Once nutrition support and intravenous fluids have been started, the vet will begin other forms of treatment, including long-term antibiotic therapy, which is most appropriate for acute cholangiohepatitis. For the chronic form of the illness, the antibiotic course of treatment is closer to four to six weeks. The antibiotics are intended to build up within the bile, allowing the cat’s biliary ducts to heal. Good antibiotic choices include metronidazole, ampicillin, cephalexin and amoxicillin. Antibiotics that are potentially poisonous to the liver should be avoided. If the cat has severe hepatic disease and is prescribed metronidazole, this should be given in lower doses. It can be given in combination with penicillin; both drugs are excreted into the bile while they are still active. If the cat has to take an antibiotic long-term, it may develop antibiotic resistance.

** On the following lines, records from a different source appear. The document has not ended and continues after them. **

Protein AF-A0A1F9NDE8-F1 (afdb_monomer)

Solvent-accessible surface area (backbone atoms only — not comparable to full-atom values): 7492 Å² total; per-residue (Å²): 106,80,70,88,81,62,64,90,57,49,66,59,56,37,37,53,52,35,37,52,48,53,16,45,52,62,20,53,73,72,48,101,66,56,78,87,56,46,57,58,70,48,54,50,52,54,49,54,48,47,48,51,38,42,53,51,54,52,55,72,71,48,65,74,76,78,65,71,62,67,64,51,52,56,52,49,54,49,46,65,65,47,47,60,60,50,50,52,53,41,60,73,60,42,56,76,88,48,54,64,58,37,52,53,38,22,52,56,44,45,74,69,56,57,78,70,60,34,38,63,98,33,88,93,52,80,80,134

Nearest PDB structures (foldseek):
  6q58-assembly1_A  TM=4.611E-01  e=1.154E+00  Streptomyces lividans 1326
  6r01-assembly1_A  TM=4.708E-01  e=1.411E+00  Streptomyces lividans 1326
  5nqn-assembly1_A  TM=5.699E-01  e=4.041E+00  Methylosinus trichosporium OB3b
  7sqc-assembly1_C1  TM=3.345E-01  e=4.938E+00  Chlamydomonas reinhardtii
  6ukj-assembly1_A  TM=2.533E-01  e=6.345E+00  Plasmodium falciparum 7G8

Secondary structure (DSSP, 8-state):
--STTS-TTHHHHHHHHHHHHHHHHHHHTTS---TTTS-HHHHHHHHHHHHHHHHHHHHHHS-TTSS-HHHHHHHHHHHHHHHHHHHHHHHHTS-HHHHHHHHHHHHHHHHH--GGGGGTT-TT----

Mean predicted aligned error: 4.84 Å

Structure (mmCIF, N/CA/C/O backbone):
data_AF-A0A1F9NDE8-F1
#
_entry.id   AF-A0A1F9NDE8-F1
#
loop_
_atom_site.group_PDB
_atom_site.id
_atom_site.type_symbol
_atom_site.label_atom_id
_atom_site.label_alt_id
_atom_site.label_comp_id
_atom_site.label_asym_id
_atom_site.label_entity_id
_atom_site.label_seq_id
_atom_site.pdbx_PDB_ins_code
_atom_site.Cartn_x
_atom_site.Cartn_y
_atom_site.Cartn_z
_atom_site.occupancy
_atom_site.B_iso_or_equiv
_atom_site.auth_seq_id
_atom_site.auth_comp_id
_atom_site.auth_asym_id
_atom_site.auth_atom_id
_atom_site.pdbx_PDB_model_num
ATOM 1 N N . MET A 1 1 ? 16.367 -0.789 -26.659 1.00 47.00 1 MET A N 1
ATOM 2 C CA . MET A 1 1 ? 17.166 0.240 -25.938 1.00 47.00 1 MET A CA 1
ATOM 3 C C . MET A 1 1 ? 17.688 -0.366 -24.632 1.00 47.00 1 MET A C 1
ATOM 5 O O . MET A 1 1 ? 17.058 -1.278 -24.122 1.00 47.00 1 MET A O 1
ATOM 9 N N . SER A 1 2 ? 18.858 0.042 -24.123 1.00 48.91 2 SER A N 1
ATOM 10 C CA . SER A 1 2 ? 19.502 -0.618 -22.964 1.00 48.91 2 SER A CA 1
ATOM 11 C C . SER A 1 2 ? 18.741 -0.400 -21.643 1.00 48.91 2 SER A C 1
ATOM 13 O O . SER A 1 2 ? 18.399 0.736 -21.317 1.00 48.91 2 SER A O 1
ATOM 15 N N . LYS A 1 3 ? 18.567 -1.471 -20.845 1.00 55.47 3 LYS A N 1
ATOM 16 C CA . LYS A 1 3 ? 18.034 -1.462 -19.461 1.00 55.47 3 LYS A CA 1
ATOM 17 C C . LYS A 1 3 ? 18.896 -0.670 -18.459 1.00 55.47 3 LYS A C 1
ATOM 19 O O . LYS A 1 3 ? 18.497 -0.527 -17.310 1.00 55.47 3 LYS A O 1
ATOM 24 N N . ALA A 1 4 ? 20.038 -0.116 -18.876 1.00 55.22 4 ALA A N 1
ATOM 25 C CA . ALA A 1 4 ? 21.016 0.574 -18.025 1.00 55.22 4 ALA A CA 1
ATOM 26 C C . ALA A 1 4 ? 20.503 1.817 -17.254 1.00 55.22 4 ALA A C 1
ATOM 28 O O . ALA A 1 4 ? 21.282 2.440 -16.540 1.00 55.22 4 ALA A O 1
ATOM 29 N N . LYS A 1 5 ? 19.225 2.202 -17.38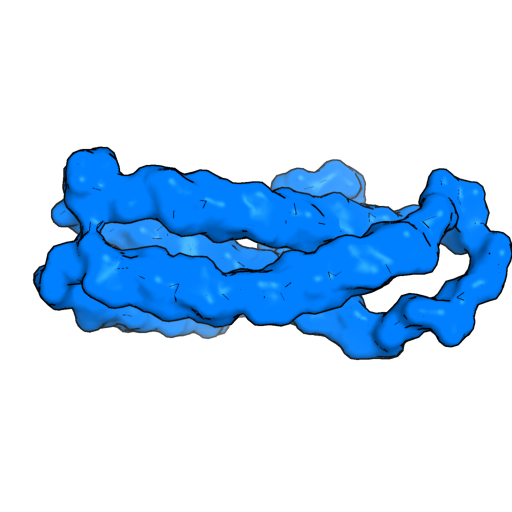5 1.00 73.88 5 LYS A N 1
ATOM 30 C CA . LYS A 1 5 ? 18.598 3.310 -16.636 1.00 73.88 5 LYS A CA 1
ATOM 31 C C . LYS A 1 5 ? 17.576 2.866 -15.585 1.00 73.88 5 LYS A C 1
ATOM 33 O O . LYS A 1 5 ? 17.038 3.724 -14.894 1.00 73.88 5 LYS A O 1
ATOM 38 N N . ILE A 1 6 ? 17.289 1.570 -15.475 1.00 83.44 6 ILE A N 1
ATOM 39 C CA . ILE A 1 6 ? 16.370 1.045 -14.462 1.00 83.44 6 ILE A CA 1
ATOM 40 C C . ILE A 1 6 ? 17.180 0.788 -13.183 1.00 83.44 6 ILE A C 1
ATOM 42 O O . ILE A 1 6 ? 18.149 0.027 -13.250 1.00 83.44 6 ILE A O 1
ATOM 46 N N . PRO A 1 7 ? 16.825 1.394 -12.035 1.00 89.31 7 PRO A N 1
ATOM 47 C CA . PRO A 1 7 ? 17.459 1.073 -10.761 1.00 89.31 7 PRO A CA 1
ATOM 48 C C . PRO A 1 7 ? 17.357 -0.427 -10.461 1.00 89.31 7 PRO A C 1
ATOM 50 O O . PRO A 1 7 ? 16.301 -1.034 -10.649 1.00 89.31 7 PRO A O 1
ATOM 53 N N . THR A 1 8 ? 18.452 -1.038 -10.009 1.00 89.19 8 THR A N 1
ATOM 54 C CA . THR A 1 8 ? 18.527 -2.491 -9.770 1.00 89.19 8 THR A CA 1
ATOM 55 C C . THR A 1 8 ? 17.604 -2.956 -8.644 1.00 89.19 8 THR A C 1
ATOM 57 O O . THR A 1 8 ? 17.172 -4.105 -8.638 1.00 89.19 8 THR A O 1
ATOM 60 N N . ASP A 1 9 ? 17.273 -2.056 -7.724 1.00 93.75 9 ASP A N 1
ATOM 61 C CA . ASP A 1 9 ? 16.377 -2.240 -6.585 1.00 93.75 9 ASP A CA 1
ATOM 62 C C . ASP A 1 9 ? 14.910 -1.893 -6.896 1.00 93.75 9 ASP A C 1
ATOM 64 O O . ASP A 1 9 ? 14.040 -2.138 -6.060 1.00 93.75 9 ASP A O 1
ATOM 68 N N . LEU A 1 10 ? 14.599 -1.350 -8.083 1.00 94.25 10 LEU A N 1
ATOM 69 C CA . LEU A 1 10 ? 13.252 -0.854 -8.395 1.00 94.25 10 LEU A CA 1
ATOM 70 C C . LEU A 1 10 ? 12.188 -1.945 -8.240 1.00 94.25 10 LEU A C 1
ATOM 72 O O . LEU A 1 10 ? 11.146 -1.697 -7.644 1.00 94.25 10 LEU A O 1
ATOM 76 N N . ARG A 1 11 ? 12.465 -3.159 -8.732 1.00 95.12 11 ARG A N 1
ATOM 77 C CA . ARG A 1 11 ? 11.536 -4.292 -8.606 1.00 95.12 11 ARG A CA 1
ATOM 78 C C . ARG A 1 11 ? 11.221 -4.594 -7.141 1.00 95.12 11 ARG A C 1
ATOM 80 O O . ARG A 1 11 ? 10.054 -4.704 -6.796 1.00 95.12 11 ARG A O 1
ATOM 87 N N . GLN A 1 12 ? 12.251 -4.675 -6.298 1.00 96.56 12 GLN A N 1
ATOM 88 C CA . GLN A 1 12 ? 12.080 -4.952 -4.873 1.00 96.56 12 GLN A CA 1
ATOM 89 C C . GLN A 1 12 ? 11.242 -3.868 -4.190 1.00 96.56 12 GLN A C 1
ATOM 91 O O . GLN A 1 12 ? 10.314 -4.183 -3.454 1.00 96.56 12 GLN A O 1
ATOM 96 N N . ARG A 1 13 ? 11.532 -2.595 -4.472 1.00 97.50 13 ARG A N 1
ATOM 97 C CA . ARG A 1 13 ? 10.793 -1.463 -3.897 1.00 97.50 13 ARG A CA 1
ATOM 98 C C . ARG A 1 13 ? 9.319 -1.471 -4.291 1.00 97.50 13 ARG A C 1
ATOM 100 O O . ARG A 1 13 ? 8.470 -1.133 -3.473 1.00 97.50 13 ARG A O 1
ATOM 107 N N . LEU A 1 14 ? 9.017 -1.853 -5.531 1.00 97.38 14 LEU A N 1
ATOM 108 C CA . LEU A 1 14 ? 7.639 -1.981 -5.996 1.00 97.38 14 LEU A CA 1
ATOM 109 C C . LEU A 1 14 ? 6.927 -3.159 -5.341 1.00 97.38 14 LEU A C 1
ATOM 111 O O . LEU A 1 14 ? 5.795 -3.002 -4.901 1.00 97.38 14 LEU A O 1
ATOM 115 N N . GLU A 1 15 ? 7.586 -4.314 -5.226 1.00 97.75 15 GLU A N 1
ATOM 116 C CA . GLU A 1 15 ? 7.009 -5.461 -4.523 1.00 97.75 15 GLU A CA 1
ATOM 117 C C . GLU A 1 15 ? 6.700 -5.111 -3.064 1.00 97.75 15 GLU A C 1
ATOM 119 O O . GLU A 1 15 ? 5.603 -5.376 -2.588 1.00 97.75 15 GLU A O 1
ATOM 124 N N . GLU A 1 16 ? 7.620 -4.451 -2.359 1.00 98.06 16 GLU A N 1
ATOM 125 C CA . GLU A 1 16 ? 7.390 -3.985 -0.988 1.00 98.06 16 GLU A CA 1
ATOM 126 C C . GLU A 1 16 ? 6.202 -3.016 -0.901 1.00 98.06 16 GLU A C 1
ATOM 128 O O . GLU A 1 16 ? 5.337 -3.193 -0.042 1.00 98.06 16 GLU A O 1
ATOM 133 N N . ALA A 1 17 ? 6.112 -2.048 -1.820 1.00 97.81 17 ALA A N 1
ATOM 134 C CA . ALA A 1 17 ? 5.010 -1.092 -1.862 1.00 97.81 17 ALA A CA 1
ATOM 135 C C . ALA A 1 17 ? 3.651 -1.766 -2.117 1.00 97.81 17 ALA A C 1
ATOM 137 O O . ALA A 1 17 ? 2.688 -1.452 -1.416 1.00 97.81 17 ALA A O 1
ATOM 138 N N . ARG A 1 18 ? 3.584 -2.723 -3.054 1.00 97.69 18 ARG A N 1
ATOM 139 C CA . ARG A 1 18 ? 2.383 -3.527 -3.348 1.00 97.69 18 ARG A CA 1
ATOM 140 C C . ARG A 1 18 ? 1.940 -4.341 -2.137 1.00 97.69 18 ARG A C 1
ATOM 142 O O . ARG A 1 18 ? 0.769 -4.327 -1.774 1.00 97.69 18 ARG A O 1
ATOM 149 N N . LEU A 1 19 ? 2.874 -5.019 -1.468 1.00 98.44 19 LEU A N 1
ATOM 150 C CA . LEU A 1 19 ? 2.571 -5.813 -0.271 1.00 98.44 19 LEU A CA 1
ATOM 151 C C . 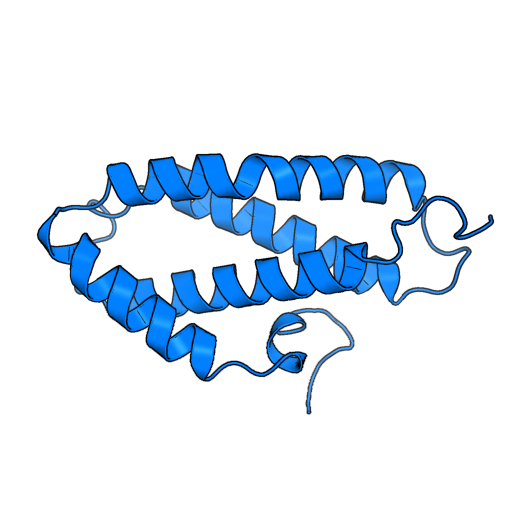LEU A 1 19 ? 2.054 -4.941 0.875 1.00 98.44 19 LEU A C 1
ATOM 153 O O . LEU A 1 19 ? 1.130 -5.334 1.588 1.00 98.44 19 LEU A O 1
ATOM 157 N N . ASP A 1 20 ? 2.622 -3.750 1.048 1.00 97.81 20 ASP A N 1
ATOM 158 C CA . ASP A 1 20 ? 2.150 -2.798 2.045 1.00 97.81 20 ASP A CA 1
ATOM 159 C C . ASP A 1 20 ? 0.750 -2.263 1.713 1.00 97.81 20 ASP A C 1
ATOM 161 O O . ASP A 1 20 ? -0.042 -2.039 2.630 1.00 97.81 20 ASP A O 1
ATOM 165 N N . SER A 1 21 ? 0.433 -2.045 0.432 1.00 97.25 21 SER A N 1
ATOM 166 C CA . SER A 1 21 ? -0.903 -1.628 -0.016 1.00 97.25 21 SER A CA 1
ATOM 167 C C . SER A 1 21 ? -1.923 -2.744 0.196 1.00 97.25 21 SER A C 1
ATOM 169 O O . SER A 1 21 ? -2.961 -2.513 0.811 1.00 97.25 21 SER A O 1
ATOM 171 N N . LEU A 1 22 ? -1.594 -3.979 -0.189 1.00 97.56 22 LEU A N 1
ATOM 172 C CA . LEU A 1 22 ? -2.446 -5.147 0.035 1.00 97.56 22 LEU A CA 1
ATOM 173 C C . LEU A 1 22 ? -2.721 -5.368 1.528 1.00 97.56 22 LEU A C 1
ATOM 175 O O . LEU A 1 22 ? -3.856 -5.629 1.930 1.00 97.56 22 LEU A O 1
ATOM 179 N N . ALA A 1 23 ? -1.692 -5.227 2.368 1.00 98.19 23 ALA A N 1
ATOM 180 C CA . ALA A 1 23 ? -1.846 -5.307 3.814 1.00 98.19 23 ALA A CA 1
ATOM 181 C C . ALA A 1 23 ? -2.724 -4.178 4.368 1.00 98.19 23 ALA A C 1
ATOM 183 O O . ALA A 1 23 ? -3.498 -4.423 5.290 1.00 98.19 23 ALA A O 1
ATOM 184 N N . LEU A 1 24 ? -2.619 -2.960 3.827 1.00 97.81 24 LEU A N 1
ATOM 185 C CA . LEU A 1 24 ? -3.449 -1.827 4.233 1.00 97.81 24 LEU A CA 1
ATOM 186 C C . LEU A 1 24 ? -4.925 -2.067 3.908 1.00 97.81 24 LEU A C 1
ATOM 188 O O . LEU A 1 24 ? -5.758 -1.932 4.798 1.00 97.81 24 LEU A O 1
ATOM 192 N N . VAL A 1 25 ? -5.240 -2.460 2.674 1.00 95.81 25 VAL A N 1
ATOM 193 C CA . VAL A 1 25 ? -6.620 -2.675 2.209 1.00 95.81 25 VAL A CA 1
ATOM 194 C C . VAL A 1 25 ? -7.280 -3.799 2.999 1.00 95.81 25 VAL A C 1
ATOM 196 O O . VAL A 1 25 ? -8.297 -3.581 3.650 1.00 95.81 25 VAL A O 1
ATOM 199 N N . ARG A 1 26 ? -6.619 -4.961 3.089 1.00 97.00 26 ARG A N 1
ATOM 200 C CA . ARG A 1 26 ? -7.118 -6.095 3.883 1.00 97.00 26 ARG A CA 1
ATOM 201 C C . ARG A 1 26 ? -7.245 -5.769 5.374 1.00 97.00 26 ARG A C 1
ATOM 203 O O . ARG A 1 26 ? -8.022 -6.413 6.073 1.00 97.00 26 ARG A O 1
ATOM 210 N N . ALA A 1 27 ? -6.448 -4.833 5.895 1.00 97.94 27 ALA A N 1
ATOM 211 C CA . ALA A 1 27 ? -6.572 -4.376 7.275 1.00 97.94 27 ALA A CA 1
ATOM 212 C C . ALA A 1 27 ? -7.765 -3.429 7.457 1.00 97.94 27 ALA A C 1
ATOM 214 O O . ALA A 1 27 ? -8.449 -3.541 8.470 1.00 97.94 27 ALA A O 1
ATOM 215 N N . ILE A 1 28 ? -8.031 -2.545 6.489 1.00 96.62 28 ILE A N 1
ATOM 216 C CA . ILE A 1 28 ? -9.217 -1.677 6.470 1.00 96.62 28 ILE A CA 1
ATOM 217 C C . ILE A 1 28 ? -10.494 -2.522 6.441 1.00 96.62 28 ILE A C 1
ATOM 219 O O . ILE A 1 28 ? -11.391 -2.254 7.233 1.00 96.62 28 ILE A O 1
ATOM 223 N N . ASP A 1 29 ? -10.532 -3.592 5.643 1.00 95.69 29 ASP A N 1
ATOM 224 C CA . ASP A 1 29 ? -11.683 -4.509 5.549 1.00 95.69 29 ASP A CA 1
ATOM 225 C C . ASP A 1 29 ? -12.033 -5.204 6.877 1.00 95.69 29 ASP A C 1
ATOM 227 O O . ASP A 1 29 ? -13.132 -5.729 7.048 1.00 95.69 29 ASP A O 1
ATOM 231 N N . ARG A 1 30 ? -11.095 -5.237 7.834 1.00 96.81 30 ARG A N 1
ATOM 232 C CA . ARG A 1 30 ? -11.310 -5.801 9.178 1.00 96.81 30 ARG A CA 1
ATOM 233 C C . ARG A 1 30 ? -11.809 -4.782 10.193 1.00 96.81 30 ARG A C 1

The cat may also begin taking a choleretic, which helps to keep the bile from becoming sludge-like. The vet may prescribe ursodeoxycholic acid as long as the cat doesn’t show signs of extrahepatic biliary obstruction. Along with this medication, a long-term immunosuppressive medication, such as prednisolone may be prescribed.
Surgery should only be considered if discrete choleliths (gallstones) are found.
Recovery of Cholangiohepatitis in Cats
It’s important for the cat to be seen for follow-up appointments after being treated for cholangiohepatitis. Because long-term medication use is often necessary, the vet needs to see the cat to determine if the prescribed therapy is helpful or if the cat needs to be put on a different medication.
With chronic cholangiohepatitis, the vet aims for long-term remission; this prognosis relies on the severity of the illness and any underlying causes. In cases of acute cholangiohepatitis, the prognosis is usually good, sometimes leading to a cure.
Cats who become lethargic and stop eating should be seen by their vet to test for a return of this condition. It’s routine for the vet to take blood for test for liver values once treatment has begun.
Cats should be given medications as prescribed, for the full course of therapy. If the cat resists, other formulations may be acceptable.